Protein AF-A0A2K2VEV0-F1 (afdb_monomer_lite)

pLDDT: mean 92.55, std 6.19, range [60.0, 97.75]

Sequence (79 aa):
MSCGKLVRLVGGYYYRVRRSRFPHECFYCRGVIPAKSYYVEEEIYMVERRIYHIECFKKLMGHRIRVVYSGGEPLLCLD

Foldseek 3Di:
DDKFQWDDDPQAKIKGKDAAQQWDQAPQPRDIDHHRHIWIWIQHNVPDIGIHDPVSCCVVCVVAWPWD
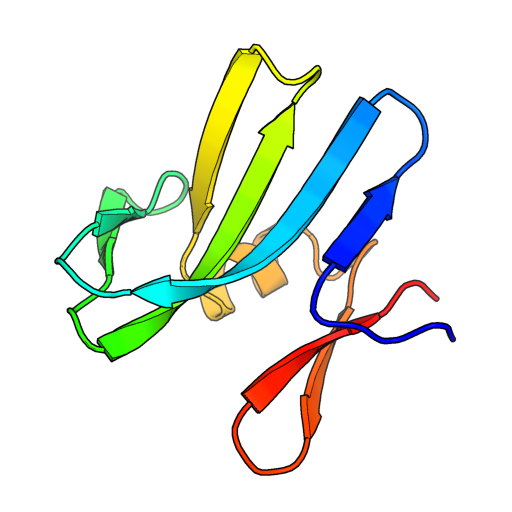DDPNGTITDGD

Secondary structure (DSSP, 8-state):
-EEESEEEETTTEEEEEEE-SS-EE-TTT--EE-TT-EEEEEEETTTEEEEEEHHHHHHHHTTTEEEEEETTEEEEEE-

Radius of gyration: 11.79 Å; chains: 1; bounding box: 26×30×27 Å

Structure (mmCIF, N/CA/C/O backbone):
data_AF-A0A2K2VEV0-F1
#
_entry.id   AF-A0A2K2VEV0-F1
#
loop_
_atom_site.group_PDB
_atom_site.id
_atom_site.type_symbol
_atom_site.label_atom_id
_atom_site.label_alt_id
_atom_site.label_comp_id
_atom_site.label_asym_id
_atom_site.label_entity_id
_atom_site.label_seq_id
_atom_site.pdbx_PDB_ins_code
_atom_site.Cartn_x
_atom_site.Cartn_y
_atom_site.Cartn_z
_atom_site.occupancy
_atom_site.B_iso_or_equiv
_atom_site.auth_seq_id
_atom_site.auth_comp_id
_atom_site.auth_asym_id
_atom_site.auth_atom_id
_atom_site.pdbx_PDB_model_num
ATOM 1 N N . MET A 1 1 ? -9.650 -16.386 -6.207 1.00 60.00 1 MET A N 1
ATOM 2 C CA . MET A 1 1 ? -9.320 -15.228 -5.354 1.00 60.00 1 MET A CA 1
ATOM 3 C C . MET A 1 1 ? -8.390 -15.610 -4.218 1.00 60.00 1 MET A C 1
ATOM 5 O O . MET A 1 1 ? -8.818 -16.190 -3.225 1.00 60.00 1 MET A O 1
ATOM 9 N N . SER A 1 2 ? -7.108 -15.288 -4.367 1.00 78.94 2 SER A N 1
ATOM 10 C CA . SER A 1 2 ? -6.153 -15.288 -3.260 1.00 78.94 2 SER A CA 1
ATOM 11 C C . SER A 1 2 ? -6.140 -13.890 -2.642 1.00 78.94 2 SER A C 1
ATOM 13 O O . SER A 1 2 ? -5.888 -12.899 -3.327 1.00 78.94 2 SER A O 1
ATOM 15 N N . CYS A 1 3 ? -6.460 -13.809 -1.352 1.00 90.50 3 CYS A N 1
ATOM 16 C CA . CYS A 1 3 ? -6.472 -12.561 -0.599 1.00 90.50 3 CYS A CA 1
ATOM 17 C C . CYS A 1 3 ? -5.407 -12.606 0.493 1.00 90.50 3 CYS A C 1
ATOM 19 O O . CYS A 1 3 ? -5.274 -13.607 1.196 1.00 90.50 3 CYS A O 1
ATOM 21 N N . GLY A 1 4 ? -4.668 -11.518 0.673 1.00 93.12 4 GLY A N 1
ATOM 22 C CA . GLY A 1 4 ? -3.634 -11.444 1.695 1.00 93.12 4 GLY A CA 1
ATOM 23 C C . GLY A 1 4 ? -3.157 -10.026 1.961 1.00 93.12 4 GLY A C 1
ATOM 24 O O . GLY A 1 4 ? -3.497 -9.080 1.255 1.00 93.12 4 GLY A O 1
ATOM 25 N N . LYS A 1 5 ? -2.329 -9.869 2.997 1.00 92.75 5 LYS A N 1
ATOM 26 C CA . LYS A 1 5 ? -1.648 -8.593 3.278 1.00 92.75 5 LYS A CA 1
ATOM 27 C C . LYS A 1 5 ? -0.515 -8.307 2.294 1.00 92.75 5 LYS A C 1
ATOM 29 O O . LYS A 1 5 ? -0.017 -7.190 2.283 1.00 92.75 5 LYS A O 1
ATOM 34 N N . LEU A 1 6 ? -0.105 -9.292 1.498 1.00 93.00 6 LEU A N 1
ATOM 35 C CA . LEU A 1 6 ? 0.903 -9.177 0.453 1.00 93.00 6 LEU A CA 1
ATOM 36 C C . LEU A 1 6 ? 0.364 -9.830 -0.818 1.00 93.00 6 LEU A C 1
ATOM 38 O O . LEU A 1 6 ? -0.052 -10.986 -0.781 1.00 93.00 6 LEU A O 1
ATOM 42 N N . VAL A 1 7 ? 0.442 -9.114 -1.933 1.00 93.31 7 VAL A N 1
ATOM 43 C CA . VAL A 1 7 ? 0.246 -9.674 -3.272 1.00 93.31 7 VAL A CA 1
ATOM 44 C C . VAL A 1 7 ? 1.429 -9.308 -4.155 1.00 93.31 7 VAL A C 1
ATOM 46 O O . VAL A 1 7 ? 2.054 -8.258 -3.991 1.00 93.31 7 VAL A O 1
ATOM 49 N N . ARG A 1 8 ? 1.749 -10.198 -5.090 1.00 91.19 8 ARG A N 1
ATOM 50 C CA . ARG A 1 8 ? 2.817 -10.015 -6.069 1.00 91.19 8 ARG A CA 1
ATOM 51 C C . ARG A 1 8 ? 2.203 -10.060 -7.456 1.00 91.19 8 ARG A C 1
ATOM 53 O O . ARG A 1 8 ? 1.510 -11.022 -7.775 1.00 91.19 8 ARG A O 1
ATOM 60 N N . LEU A 1 9 ? 2.483 -9.051 -8.271 1.00 87.94 9 LEU A N 1
ATOM 61 C CA . LEU A 1 9 ? 2.164 -9.092 -9.693 1.00 87.94 9 LEU A CA 1
ATOM 62 C C . LEU A 1 9 ? 3.391 -9.530 -10.499 1.00 87.94 9 LEU A C 1
ATOM 64 O O . LEU A 1 9 ? 4.543 -9.370 -10.081 1.00 87.94 9 LEU A O 1
ATOM 68 N N . VAL A 1 10 ? 3.129 -10.082 -11.682 1.00 82.31 10 VAL A N 1
ATOM 69 C CA . VAL A 1 10 ? 4.163 -10.371 -12.683 1.00 82.31 10 VAL A CA 1
ATOM 70 C C . VAL A 1 10 ? 4.883 -9.065 -13.047 1.00 82.31 10 VAL A C 1
ATOM 72 O O . VAL A 1 10 ? 4.248 -8.016 -13.144 1.00 82.31 10 VAL A O 1
ATOM 75 N N . GLY A 1 11 ? 6.208 -9.122 -13.212 1.00 82.00 11 GLY A N 1
ATOM 76 C CA . GLY A 1 11 ? 7.035 -7.939 -13.494 1.00 82.00 11 GLY A CA 1
ATOM 77 C C . GLY A 1 11 ? 7.663 -7.272 -12.266 1.00 82.00 11 GLY A C 1
ATOM 78 O O . GLY A 1 11 ? 8.098 -6.136 -12.358 1.00 82.00 11 GLY A O 1
ATOM 79 N N . GLY A 1 12 ? 7.719 -7.952 -11.114 1.00 86.00 12 GLY A N 1
ATOM 80 C CA . GLY A 1 12 ? 8.501 -7.474 -9.961 1.00 86.00 12 GLY A CA 1
ATOM 81 C C . GLY A 1 12 ? 7.801 -6.438 -9.077 1.00 86.00 12 GLY A C 1
ATOM 82 O O . GLY A 1 12 ? 8.477 -5.747 -8.318 1.00 86.00 12 GLY A O 1
ATOM 83 N N . TYR A 1 13 ? 6.471 -6.351 -9.151 1.00 91.19 13 TYR A N 1
ATOM 84 C CA . TYR A 1 13 ? 5.669 -5.470 -8.302 1.00 91.19 13 TYR A CA 1
ATOM 85 C C . TYR A 1 13 ? 5.152 -6.221 -7.076 1.00 91.19 13 TYR A C 1
ATOM 87 O O . TYR A 1 13 ? 4.506 -7.269 -7.200 1.00 91.19 13 TYR A O 1
ATOM 95 N N . TYR A 1 14 ? 5.392 -5.658 -5.897 1.00 94.19 14 TYR A N 1
ATOM 96 C CA . TYR A 1 14 ? 4.894 -6.170 -4.626 1.00 94.19 14 TYR A CA 1
ATOM 97 C C . TYR A 1 14 ? 4.007 -5.122 -3.971 1.00 94.19 14 TYR A C 1
ATOM 99 O O . TYR A 1 14 ? 4.400 -3.967 -3.842 1.00 94.19 14 TYR A O 1
ATOM 107 N N . TYR A 1 15 ? 2.830 -5.540 -3.516 1.00 95.00 15 TYR A N 1
ATOM 108 C CA . TYR A 1 15 ? 1.892 -4.676 -2.812 1.00 95.00 15 TYR A CA 1
ATOM 109 C C . TYR A 1 15 ? 1.639 -5.232 -1.426 1.00 95.00 15 TYR A C 1
ATOM 111 O O . TYR A 1 15 ? 1.216 -6.381 -1.287 1.00 95.00 15 TYR A O 1
ATOM 119 N N . ARG A 1 16 ? 1.896 -4.425 -0.397 1.00 95.94 16 ARG A N 1
ATOM 120 C CA . ARG A 1 16 ? 1.737 -4.816 1.004 1.00 95.94 16 ARG A CA 1
ATOM 121 C C . A
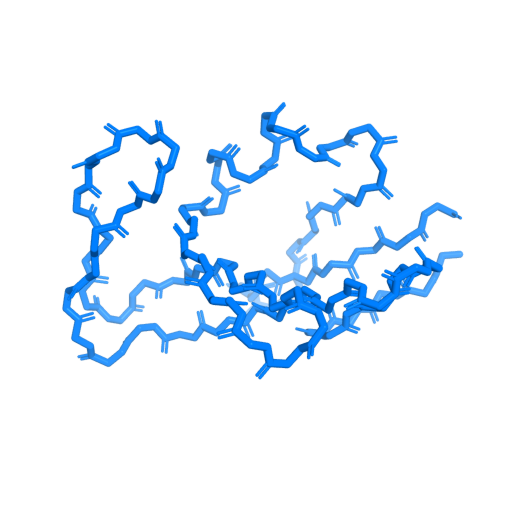RG A 1 16 ? 0.814 -3.859 1.734 1.00 95.94 16 ARG A C 1
ATOM 123 O O . ARG A 1 16 ? 1.030 -2.652 1.716 1.00 95.94 16 ARG A O 1
ATOM 130 N N . VAL A 1 17 ? -0.167 -4.393 2.450 1.00 96.50 17 VAL A N 1
ATOM 131 C CA . VAL A 1 17 ? -0.929 -3.620 3.431 1.00 96.50 17 VAL A CA 1
ATOM 132 C C . VAL A 1 17 ? -0.131 -3.546 4.720 1.00 96.50 17 VAL A C 1
ATOM 134 O O . VAL A 1 17 ? 0.284 -4.564 5.279 1.00 96.50 17 VAL A O 1
ATOM 137 N N . ARG A 1 18 ? 0.054 -2.328 5.224 1.00 96.00 18 ARG A N 1
ATOM 138 C CA . ARG A 1 18 ? 0.733 -2.079 6.494 1.00 96.00 18 ARG A CA 1
ATOM 139 C C . ARG A 1 18 ? -0.029 -1.061 7.318 1.00 96.00 18 ARG A C 1
ATOM 141 O O . ARG A 1 18 ? -0.774 -0.235 6.797 1.00 96.00 18 ARG A O 1
ATOM 148 N N . ARG A 1 19 ? 0.194 -1.110 8.629 1.00 95.81 19 ARG A N 1
ATOM 149 C CA . ARG A 1 19 ? -0.252 -0.071 9.552 1.00 95.81 19 ARG A CA 1
ATOM 150 C C . ARG A 1 19 ? 0.879 0.926 9.760 1.00 95.81 19 ARG A C 1
ATOM 152 O O . ARG A 1 19 ? 2.001 0.543 10.094 1.00 95.81 19 ARG A O 1
ATOM 159 N N . SER A 1 20 ? 0.588 2.198 9.532 1.00 93.69 20 SER A N 1
ATOM 160 C CA . SER A 1 20 ? 1.527 3.298 9.714 1.00 93.69 20 SER A CA 1
ATOM 161 C C . SER A 1 20 ? 1.922 3.430 11.185 1.00 93.69 20 SER A C 1
ATOM 163 O O . SER A 1 20 ? 1.071 3.431 12.076 1.00 93.69 20 SER A O 1
ATOM 165 N N . ARG A 1 21 ? 3.230 3.547 11.436 1.00 94.50 21 ARG A N 1
ATOM 166 C CA . ARG A 1 21 ? 3.773 3.944 12.745 1.00 94.50 21 ARG A CA 1
ATOM 167 C C . ARG A 1 21 ? 3.931 5.463 12.844 1.00 94.50 21 ARG A C 1
ATOM 169 O O . ARG A 1 21 ? 3.707 6.017 13.913 1.00 94.50 21 ARG A O 1
ATOM 176 N N . PHE A 1 22 ? 4.253 6.112 11.725 1.00 95.00 22 PHE A N 1
ATOM 177 C CA . PHE A 1 22 ? 4.480 7.552 11.603 1.00 95.00 22 PHE A CA 1
ATOM 178 C C . PHE A 1 22 ? 3.709 8.109 10.405 1.00 95.00 22 PHE A C 1
ATOM 180 O O . PHE A 1 22 ? 3.458 7.355 9.461 1.00 95.00 22 PHE A O 1
ATOM 187 N N . PRO A 1 23 ? 3.350 9.402 10.401 1.00 96.00 23 PRO A N 1
ATOM 188 C CA . PRO A 1 23 ? 2.711 10.004 9.244 1.00 96.00 23 PRO A CA 1
ATOM 189 C C . PRO A 1 23 ? 3.537 9.790 7.971 1.00 96.00 23 PRO A C 1
ATOM 191 O O . PRO A 1 23 ? 4.761 9.916 7.987 1.00 96.00 23 PRO A O 1
ATOM 194 N N . HIS A 1 24 ? 2.861 9.453 6.878 1.00 96.31 24 HIS A N 1
ATOM 195 C CA . HIS A 1 24 ? 3.480 9.291 5.563 1.00 96.31 24 HIS A CA 1
ATOM 196 C C . HIS A 1 24 ? 2.793 10.200 4.551 1.00 96.31 24 HIS A C 1
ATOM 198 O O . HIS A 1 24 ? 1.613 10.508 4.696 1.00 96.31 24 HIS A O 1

| Aim of the task |
Exactly the lines above from the one with "ATOM 5 O O ." to the one with "ATOM 16 C CA", both included, are to be quoted; leave the rest out.

| The answer |
ATOM 5 O O . MET A 1 1 ? -8.818 -16.190 -3.225 1.00 60.00 1 MET A O 1
ATOM 9 N N . SER A 1 2 ? -7.108 -15.288 -4.367 1.00 78.94 2 SER A N 1
ATOM 10 C CA . SER A 1 2 ? -6.153 -15.288 -3.260 1.00 78.94 2 SER A CA 1
ATOM 11 C C . SER A 1 2 ? -6.140 -13.890 -2.642 1.00 78.94 2 SER A C 1
ATOM 13 O O . SER A 1 2 ? -5.888 -12.899 -3.327 1.00 78.94 2 SER A O 1
ATOM 15 N N . CYS A 1 3 ? -6.460 -13.809 -1.352 1.00 90.50 3 CYS A N 1
ATOM 16 C CA . CYS A 1 3 ? -6.472 -12.561 -0.599 1.00 90.50 3 CYS A CA 1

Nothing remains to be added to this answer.